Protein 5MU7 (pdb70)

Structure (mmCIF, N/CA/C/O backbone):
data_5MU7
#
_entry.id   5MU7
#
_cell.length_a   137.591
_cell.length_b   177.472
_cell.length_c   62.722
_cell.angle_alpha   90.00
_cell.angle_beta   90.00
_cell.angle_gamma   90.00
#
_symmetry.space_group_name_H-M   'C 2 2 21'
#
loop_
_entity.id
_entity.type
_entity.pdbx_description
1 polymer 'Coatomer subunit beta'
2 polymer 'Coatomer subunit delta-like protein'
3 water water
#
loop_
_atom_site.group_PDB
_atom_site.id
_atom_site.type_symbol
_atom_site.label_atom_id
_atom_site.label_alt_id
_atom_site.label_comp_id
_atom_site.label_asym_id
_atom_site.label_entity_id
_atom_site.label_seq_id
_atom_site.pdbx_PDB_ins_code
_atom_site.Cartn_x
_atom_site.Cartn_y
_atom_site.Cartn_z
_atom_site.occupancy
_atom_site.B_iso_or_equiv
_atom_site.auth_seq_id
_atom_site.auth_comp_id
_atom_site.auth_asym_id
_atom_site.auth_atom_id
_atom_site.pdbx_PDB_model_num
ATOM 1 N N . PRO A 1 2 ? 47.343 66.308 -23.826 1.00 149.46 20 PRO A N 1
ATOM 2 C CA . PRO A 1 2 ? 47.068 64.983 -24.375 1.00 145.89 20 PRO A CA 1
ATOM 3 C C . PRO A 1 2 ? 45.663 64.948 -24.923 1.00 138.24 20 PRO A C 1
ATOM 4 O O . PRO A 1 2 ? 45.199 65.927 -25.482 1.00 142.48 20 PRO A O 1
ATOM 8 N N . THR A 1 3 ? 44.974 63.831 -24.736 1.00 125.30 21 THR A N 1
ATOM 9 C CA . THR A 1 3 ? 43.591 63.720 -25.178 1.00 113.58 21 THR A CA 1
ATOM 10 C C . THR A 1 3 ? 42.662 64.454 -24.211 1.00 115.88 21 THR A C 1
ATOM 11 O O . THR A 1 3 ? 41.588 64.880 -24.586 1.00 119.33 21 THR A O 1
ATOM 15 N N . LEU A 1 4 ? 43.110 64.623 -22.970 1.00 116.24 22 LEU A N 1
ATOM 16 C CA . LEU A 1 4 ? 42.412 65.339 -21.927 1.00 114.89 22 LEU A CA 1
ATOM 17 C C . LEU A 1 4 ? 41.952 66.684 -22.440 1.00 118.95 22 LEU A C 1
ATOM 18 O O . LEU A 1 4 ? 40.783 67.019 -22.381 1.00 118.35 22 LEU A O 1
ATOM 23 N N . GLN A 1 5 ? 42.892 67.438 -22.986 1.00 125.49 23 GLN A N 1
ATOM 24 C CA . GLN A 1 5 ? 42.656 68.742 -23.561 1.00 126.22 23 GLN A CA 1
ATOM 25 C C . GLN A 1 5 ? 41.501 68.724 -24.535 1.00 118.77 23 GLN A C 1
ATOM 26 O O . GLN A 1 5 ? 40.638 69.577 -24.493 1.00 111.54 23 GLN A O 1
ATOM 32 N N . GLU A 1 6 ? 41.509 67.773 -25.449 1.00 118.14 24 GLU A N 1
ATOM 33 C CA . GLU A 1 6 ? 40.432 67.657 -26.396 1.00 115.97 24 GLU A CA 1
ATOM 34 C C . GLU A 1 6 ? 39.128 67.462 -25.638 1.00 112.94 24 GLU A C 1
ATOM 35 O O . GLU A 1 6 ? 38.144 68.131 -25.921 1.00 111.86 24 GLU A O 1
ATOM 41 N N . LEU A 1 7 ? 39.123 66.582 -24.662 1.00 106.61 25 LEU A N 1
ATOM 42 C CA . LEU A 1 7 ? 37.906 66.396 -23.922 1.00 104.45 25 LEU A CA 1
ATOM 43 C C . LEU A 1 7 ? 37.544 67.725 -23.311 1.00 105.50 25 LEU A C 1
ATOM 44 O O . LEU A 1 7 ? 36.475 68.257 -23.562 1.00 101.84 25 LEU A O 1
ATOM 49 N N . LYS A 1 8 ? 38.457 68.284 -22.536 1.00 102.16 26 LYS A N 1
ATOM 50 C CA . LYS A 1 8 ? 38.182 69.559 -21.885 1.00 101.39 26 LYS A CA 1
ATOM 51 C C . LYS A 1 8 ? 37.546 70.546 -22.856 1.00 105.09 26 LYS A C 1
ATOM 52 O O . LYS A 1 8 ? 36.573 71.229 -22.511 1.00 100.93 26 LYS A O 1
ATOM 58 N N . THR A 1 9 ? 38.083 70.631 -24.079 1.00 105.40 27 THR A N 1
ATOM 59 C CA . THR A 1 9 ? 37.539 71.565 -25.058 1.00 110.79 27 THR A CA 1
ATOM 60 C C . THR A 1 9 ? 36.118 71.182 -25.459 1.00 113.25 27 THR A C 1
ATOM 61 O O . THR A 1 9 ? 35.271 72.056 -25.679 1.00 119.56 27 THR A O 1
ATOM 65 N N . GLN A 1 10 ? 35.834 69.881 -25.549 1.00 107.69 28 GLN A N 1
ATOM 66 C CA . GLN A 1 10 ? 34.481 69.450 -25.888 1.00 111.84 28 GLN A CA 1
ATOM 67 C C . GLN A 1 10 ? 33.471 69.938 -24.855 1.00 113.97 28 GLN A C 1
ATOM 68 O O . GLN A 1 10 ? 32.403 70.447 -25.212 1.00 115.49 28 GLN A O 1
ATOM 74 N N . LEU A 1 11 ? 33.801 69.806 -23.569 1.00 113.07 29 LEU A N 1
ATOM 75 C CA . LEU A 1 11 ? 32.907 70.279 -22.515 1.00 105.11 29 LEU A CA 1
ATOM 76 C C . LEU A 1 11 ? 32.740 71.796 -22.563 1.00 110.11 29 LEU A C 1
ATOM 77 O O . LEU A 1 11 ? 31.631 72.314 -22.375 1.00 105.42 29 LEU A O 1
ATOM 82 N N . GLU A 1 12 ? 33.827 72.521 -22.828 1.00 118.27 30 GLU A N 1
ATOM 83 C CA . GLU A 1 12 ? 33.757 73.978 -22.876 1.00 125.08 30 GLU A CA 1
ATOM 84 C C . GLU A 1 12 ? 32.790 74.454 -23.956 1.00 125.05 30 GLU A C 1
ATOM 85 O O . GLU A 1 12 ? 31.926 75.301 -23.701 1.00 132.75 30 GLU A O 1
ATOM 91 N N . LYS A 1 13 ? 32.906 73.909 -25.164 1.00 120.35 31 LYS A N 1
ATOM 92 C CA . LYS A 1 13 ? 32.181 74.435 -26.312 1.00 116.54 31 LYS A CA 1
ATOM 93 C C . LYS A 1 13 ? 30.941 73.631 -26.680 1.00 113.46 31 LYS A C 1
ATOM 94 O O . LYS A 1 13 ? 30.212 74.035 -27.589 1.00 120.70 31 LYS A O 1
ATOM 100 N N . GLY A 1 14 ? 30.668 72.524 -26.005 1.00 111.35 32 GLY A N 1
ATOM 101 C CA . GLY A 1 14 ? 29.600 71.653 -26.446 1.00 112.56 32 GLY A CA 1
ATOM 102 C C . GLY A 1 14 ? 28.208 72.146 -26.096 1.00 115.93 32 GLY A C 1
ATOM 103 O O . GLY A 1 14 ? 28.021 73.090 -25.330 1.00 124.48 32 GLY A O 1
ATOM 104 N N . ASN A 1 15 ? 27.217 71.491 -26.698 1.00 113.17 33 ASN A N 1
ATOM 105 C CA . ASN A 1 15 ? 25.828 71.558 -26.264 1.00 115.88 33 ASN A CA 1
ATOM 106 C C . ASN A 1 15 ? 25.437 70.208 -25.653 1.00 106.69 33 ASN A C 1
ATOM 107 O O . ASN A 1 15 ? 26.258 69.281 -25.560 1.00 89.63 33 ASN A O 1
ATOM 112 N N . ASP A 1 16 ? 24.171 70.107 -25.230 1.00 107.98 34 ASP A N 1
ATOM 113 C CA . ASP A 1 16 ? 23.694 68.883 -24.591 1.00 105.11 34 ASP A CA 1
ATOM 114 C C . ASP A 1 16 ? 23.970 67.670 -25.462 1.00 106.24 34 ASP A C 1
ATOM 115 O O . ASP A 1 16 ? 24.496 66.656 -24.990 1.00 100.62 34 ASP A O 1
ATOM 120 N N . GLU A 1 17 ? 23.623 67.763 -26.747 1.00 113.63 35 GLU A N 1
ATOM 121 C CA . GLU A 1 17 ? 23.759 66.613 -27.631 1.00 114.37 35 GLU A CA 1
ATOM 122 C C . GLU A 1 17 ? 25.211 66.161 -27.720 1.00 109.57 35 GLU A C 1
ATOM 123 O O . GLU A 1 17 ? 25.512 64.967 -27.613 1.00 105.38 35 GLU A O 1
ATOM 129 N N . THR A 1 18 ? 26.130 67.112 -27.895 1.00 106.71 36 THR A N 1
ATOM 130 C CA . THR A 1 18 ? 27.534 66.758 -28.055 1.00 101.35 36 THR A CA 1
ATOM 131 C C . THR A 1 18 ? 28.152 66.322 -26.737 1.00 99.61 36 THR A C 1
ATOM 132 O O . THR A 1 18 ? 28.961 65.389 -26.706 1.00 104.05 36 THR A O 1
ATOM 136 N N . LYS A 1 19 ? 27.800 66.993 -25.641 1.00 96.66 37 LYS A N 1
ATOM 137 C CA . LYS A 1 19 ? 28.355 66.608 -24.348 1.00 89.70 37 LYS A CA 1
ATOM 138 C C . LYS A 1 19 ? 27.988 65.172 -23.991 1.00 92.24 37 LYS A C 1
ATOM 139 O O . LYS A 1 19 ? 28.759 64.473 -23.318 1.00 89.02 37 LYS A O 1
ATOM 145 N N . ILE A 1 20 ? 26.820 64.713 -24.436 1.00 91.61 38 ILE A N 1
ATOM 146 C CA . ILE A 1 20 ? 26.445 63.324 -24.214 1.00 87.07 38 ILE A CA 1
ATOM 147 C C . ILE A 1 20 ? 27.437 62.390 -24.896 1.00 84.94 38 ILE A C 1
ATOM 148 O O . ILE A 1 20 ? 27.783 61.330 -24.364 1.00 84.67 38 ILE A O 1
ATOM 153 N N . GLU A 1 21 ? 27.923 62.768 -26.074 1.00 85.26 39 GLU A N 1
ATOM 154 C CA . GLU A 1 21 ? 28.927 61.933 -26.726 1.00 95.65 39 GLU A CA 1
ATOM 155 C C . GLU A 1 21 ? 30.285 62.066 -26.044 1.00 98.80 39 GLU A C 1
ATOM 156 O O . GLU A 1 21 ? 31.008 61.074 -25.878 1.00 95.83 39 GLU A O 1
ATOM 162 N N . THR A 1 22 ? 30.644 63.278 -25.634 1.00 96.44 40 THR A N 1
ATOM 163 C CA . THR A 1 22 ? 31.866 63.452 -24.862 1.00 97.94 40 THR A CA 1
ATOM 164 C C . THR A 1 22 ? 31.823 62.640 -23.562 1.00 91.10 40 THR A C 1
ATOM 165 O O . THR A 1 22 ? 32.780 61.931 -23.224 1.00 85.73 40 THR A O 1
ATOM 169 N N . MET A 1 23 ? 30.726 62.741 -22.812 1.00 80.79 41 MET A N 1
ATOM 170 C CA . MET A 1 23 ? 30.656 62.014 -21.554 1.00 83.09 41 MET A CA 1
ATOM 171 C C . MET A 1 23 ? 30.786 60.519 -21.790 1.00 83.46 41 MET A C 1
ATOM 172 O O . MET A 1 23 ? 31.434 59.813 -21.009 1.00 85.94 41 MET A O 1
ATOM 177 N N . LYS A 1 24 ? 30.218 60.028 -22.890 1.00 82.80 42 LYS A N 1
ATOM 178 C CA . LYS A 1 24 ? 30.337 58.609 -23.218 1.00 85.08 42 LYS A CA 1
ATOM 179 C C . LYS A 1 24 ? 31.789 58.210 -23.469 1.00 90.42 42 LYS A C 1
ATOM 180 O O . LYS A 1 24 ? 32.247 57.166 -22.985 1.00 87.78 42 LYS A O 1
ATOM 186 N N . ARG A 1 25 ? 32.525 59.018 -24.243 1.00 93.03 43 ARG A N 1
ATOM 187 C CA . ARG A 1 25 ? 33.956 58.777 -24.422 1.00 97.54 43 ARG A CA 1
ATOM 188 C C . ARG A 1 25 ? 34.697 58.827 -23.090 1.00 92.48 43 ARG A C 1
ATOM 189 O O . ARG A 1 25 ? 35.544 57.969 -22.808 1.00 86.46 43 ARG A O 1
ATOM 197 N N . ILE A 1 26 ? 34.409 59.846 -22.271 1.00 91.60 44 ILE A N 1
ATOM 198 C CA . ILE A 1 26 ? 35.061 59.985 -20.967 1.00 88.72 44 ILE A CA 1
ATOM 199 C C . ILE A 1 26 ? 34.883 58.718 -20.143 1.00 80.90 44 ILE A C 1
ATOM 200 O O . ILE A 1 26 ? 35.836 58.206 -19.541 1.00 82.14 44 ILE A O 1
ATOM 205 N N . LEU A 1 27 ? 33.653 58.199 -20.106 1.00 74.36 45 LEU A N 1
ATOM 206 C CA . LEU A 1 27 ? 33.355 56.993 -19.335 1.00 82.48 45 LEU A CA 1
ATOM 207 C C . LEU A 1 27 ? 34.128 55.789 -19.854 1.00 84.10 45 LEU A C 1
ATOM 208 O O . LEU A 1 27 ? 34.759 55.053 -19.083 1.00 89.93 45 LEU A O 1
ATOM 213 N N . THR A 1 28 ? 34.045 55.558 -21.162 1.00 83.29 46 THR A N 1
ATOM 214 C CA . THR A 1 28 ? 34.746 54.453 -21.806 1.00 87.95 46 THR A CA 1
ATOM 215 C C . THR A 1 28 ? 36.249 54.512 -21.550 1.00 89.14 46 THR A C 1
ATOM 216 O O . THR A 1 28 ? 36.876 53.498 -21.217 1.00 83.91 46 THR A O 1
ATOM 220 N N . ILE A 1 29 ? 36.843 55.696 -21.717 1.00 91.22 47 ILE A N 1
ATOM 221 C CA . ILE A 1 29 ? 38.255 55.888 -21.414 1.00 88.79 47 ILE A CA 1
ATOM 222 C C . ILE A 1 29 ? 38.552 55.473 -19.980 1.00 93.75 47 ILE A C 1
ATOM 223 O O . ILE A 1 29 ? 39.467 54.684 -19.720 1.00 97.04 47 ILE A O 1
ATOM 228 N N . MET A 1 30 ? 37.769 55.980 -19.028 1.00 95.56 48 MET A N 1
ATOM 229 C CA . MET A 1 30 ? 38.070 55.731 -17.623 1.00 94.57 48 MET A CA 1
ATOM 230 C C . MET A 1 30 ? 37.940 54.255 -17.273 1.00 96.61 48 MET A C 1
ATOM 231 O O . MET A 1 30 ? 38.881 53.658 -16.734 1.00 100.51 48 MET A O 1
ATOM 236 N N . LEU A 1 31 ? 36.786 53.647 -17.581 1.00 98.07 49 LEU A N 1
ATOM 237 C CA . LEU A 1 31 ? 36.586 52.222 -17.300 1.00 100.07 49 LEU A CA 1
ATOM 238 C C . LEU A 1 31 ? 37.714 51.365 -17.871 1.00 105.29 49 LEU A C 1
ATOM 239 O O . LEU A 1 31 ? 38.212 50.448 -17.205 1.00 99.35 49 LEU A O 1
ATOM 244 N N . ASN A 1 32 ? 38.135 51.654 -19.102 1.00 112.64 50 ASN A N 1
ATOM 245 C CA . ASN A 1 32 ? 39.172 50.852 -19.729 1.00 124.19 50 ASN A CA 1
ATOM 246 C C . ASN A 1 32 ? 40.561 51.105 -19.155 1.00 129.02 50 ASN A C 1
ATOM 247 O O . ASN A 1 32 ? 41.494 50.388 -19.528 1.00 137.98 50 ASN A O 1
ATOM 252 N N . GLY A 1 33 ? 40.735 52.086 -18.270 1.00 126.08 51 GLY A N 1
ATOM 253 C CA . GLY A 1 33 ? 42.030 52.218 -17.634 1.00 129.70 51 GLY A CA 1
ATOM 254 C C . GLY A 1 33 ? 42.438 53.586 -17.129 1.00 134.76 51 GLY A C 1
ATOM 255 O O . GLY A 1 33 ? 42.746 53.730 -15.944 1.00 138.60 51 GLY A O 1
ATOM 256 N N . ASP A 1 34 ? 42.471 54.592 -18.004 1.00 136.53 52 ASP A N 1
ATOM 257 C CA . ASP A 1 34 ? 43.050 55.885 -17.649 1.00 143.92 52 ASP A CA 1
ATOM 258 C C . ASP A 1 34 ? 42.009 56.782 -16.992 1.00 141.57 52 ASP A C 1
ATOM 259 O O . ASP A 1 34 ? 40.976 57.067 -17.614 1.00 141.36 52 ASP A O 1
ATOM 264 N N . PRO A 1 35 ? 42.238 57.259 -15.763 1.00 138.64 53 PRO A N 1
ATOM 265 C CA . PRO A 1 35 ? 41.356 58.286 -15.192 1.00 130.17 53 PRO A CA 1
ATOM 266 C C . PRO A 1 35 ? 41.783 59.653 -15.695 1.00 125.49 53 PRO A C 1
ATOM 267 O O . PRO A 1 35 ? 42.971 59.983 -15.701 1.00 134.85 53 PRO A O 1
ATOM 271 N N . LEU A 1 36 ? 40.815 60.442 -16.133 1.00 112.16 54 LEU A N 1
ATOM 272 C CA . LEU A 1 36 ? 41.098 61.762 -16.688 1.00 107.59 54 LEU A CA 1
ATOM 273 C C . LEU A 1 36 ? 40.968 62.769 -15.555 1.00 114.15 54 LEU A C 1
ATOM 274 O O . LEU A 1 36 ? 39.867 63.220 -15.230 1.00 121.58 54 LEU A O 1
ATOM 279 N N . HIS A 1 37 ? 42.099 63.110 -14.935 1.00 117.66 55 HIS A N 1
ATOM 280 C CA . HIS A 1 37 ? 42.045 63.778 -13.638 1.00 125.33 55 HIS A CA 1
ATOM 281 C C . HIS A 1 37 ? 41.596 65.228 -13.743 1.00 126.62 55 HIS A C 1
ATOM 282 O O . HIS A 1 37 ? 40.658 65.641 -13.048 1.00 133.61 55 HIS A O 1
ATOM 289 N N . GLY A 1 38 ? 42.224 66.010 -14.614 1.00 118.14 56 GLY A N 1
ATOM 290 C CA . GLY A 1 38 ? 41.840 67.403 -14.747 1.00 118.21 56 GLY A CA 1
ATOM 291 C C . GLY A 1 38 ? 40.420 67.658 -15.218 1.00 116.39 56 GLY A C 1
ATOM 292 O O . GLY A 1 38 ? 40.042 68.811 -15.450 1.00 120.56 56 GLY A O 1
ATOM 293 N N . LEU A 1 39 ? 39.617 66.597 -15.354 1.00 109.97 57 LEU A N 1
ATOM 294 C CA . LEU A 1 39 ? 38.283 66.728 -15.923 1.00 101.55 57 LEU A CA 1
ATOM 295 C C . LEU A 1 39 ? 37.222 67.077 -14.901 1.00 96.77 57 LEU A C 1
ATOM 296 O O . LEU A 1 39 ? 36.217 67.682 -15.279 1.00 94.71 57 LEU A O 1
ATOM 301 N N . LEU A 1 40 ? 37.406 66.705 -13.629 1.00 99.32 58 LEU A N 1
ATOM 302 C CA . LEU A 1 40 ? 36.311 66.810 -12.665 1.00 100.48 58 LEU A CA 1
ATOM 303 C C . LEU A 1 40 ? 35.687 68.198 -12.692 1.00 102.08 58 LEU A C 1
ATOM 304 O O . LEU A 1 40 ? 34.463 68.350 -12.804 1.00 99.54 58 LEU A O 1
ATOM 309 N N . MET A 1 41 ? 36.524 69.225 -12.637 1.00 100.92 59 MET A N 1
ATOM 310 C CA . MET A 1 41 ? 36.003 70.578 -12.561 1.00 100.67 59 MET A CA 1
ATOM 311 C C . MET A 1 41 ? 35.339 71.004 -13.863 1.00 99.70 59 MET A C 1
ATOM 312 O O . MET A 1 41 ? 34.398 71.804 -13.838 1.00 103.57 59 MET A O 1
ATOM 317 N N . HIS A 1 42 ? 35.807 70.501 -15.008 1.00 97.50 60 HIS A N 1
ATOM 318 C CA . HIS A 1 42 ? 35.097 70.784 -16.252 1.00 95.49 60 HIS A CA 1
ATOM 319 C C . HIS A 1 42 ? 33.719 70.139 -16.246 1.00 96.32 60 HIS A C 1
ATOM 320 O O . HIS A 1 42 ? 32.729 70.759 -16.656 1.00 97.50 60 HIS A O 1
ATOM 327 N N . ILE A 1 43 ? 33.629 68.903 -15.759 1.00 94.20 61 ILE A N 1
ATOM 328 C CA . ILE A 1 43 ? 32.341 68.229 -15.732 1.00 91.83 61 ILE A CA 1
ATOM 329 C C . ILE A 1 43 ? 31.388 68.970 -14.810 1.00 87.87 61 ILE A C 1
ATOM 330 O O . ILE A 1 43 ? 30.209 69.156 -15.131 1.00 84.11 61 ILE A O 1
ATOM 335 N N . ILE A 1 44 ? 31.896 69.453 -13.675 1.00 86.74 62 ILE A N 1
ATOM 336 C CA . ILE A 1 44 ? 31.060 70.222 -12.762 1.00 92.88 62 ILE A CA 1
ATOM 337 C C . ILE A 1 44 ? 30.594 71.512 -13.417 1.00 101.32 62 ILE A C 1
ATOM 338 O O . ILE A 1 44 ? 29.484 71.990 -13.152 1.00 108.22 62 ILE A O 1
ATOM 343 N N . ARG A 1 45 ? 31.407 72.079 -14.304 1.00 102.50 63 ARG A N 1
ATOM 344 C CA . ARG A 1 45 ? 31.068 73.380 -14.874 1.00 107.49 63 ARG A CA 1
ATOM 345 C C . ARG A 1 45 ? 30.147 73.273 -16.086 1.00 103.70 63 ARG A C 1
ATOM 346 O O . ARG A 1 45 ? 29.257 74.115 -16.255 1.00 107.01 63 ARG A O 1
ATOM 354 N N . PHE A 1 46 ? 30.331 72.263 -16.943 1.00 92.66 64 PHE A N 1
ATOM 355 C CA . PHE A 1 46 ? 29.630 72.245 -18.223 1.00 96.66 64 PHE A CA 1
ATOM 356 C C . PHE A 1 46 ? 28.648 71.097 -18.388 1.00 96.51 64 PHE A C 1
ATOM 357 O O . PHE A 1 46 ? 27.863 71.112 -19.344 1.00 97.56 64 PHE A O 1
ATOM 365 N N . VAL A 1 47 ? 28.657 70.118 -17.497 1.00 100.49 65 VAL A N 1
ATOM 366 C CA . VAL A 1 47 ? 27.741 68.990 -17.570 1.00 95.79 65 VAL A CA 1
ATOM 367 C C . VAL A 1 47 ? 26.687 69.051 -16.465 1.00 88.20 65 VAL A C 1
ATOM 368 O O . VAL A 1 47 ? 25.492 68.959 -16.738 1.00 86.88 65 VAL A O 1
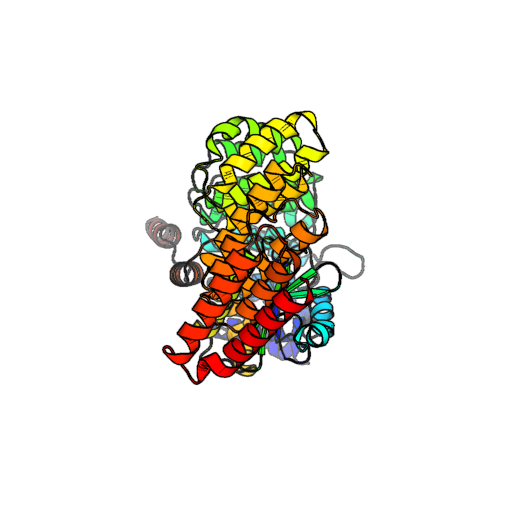
ATOM 372 N N . MET A 1 48 ? 27.110 69.236 -15.212 1.00 89.03 66 MET A N 1
ATOM 373 C CA . MET A 1 48 ? 26.159 69.183 -14.100 1.00 89.10 66 MET A CA 1
ATOM 374 C C . MET A 1 48 ? 25.021 70.197 -14.192 1.00 96.96 66 MET A C 1
ATOM 375 O O . MET A 1 48 ? 23.869 69.816 -13.927 1.00 102.94 66 MET A O 1
ATOM 380 N N . PRO A 1 49 ? 25.247 71.477 -14.528 1.00 96.75 67 PRO A N 1
ATOM 381 C CA . PRO A 1 49 ? 24.107 72.405 -14.596 1.00 95.47 67 PRO A CA 1
ATOM 382 C C . PRO A 1 49 ? 23.205 72.173 -15.792 1.00 95.11 67 PRO A C 1
ATOM 383 O O . PRO A 1 49 ? 22.253 72.936 -15.980 1.00 100.86 67 PRO A O 1
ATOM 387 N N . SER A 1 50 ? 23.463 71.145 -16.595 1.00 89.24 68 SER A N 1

● ● ● ● ●

● **What this task involves**:
What lines of the data contain the string "Coatomer"? List them.

● **Output**:
1 polymer 'Coatomer subunit beta'
2 polymer 'Coatomer subunit delta-like protein'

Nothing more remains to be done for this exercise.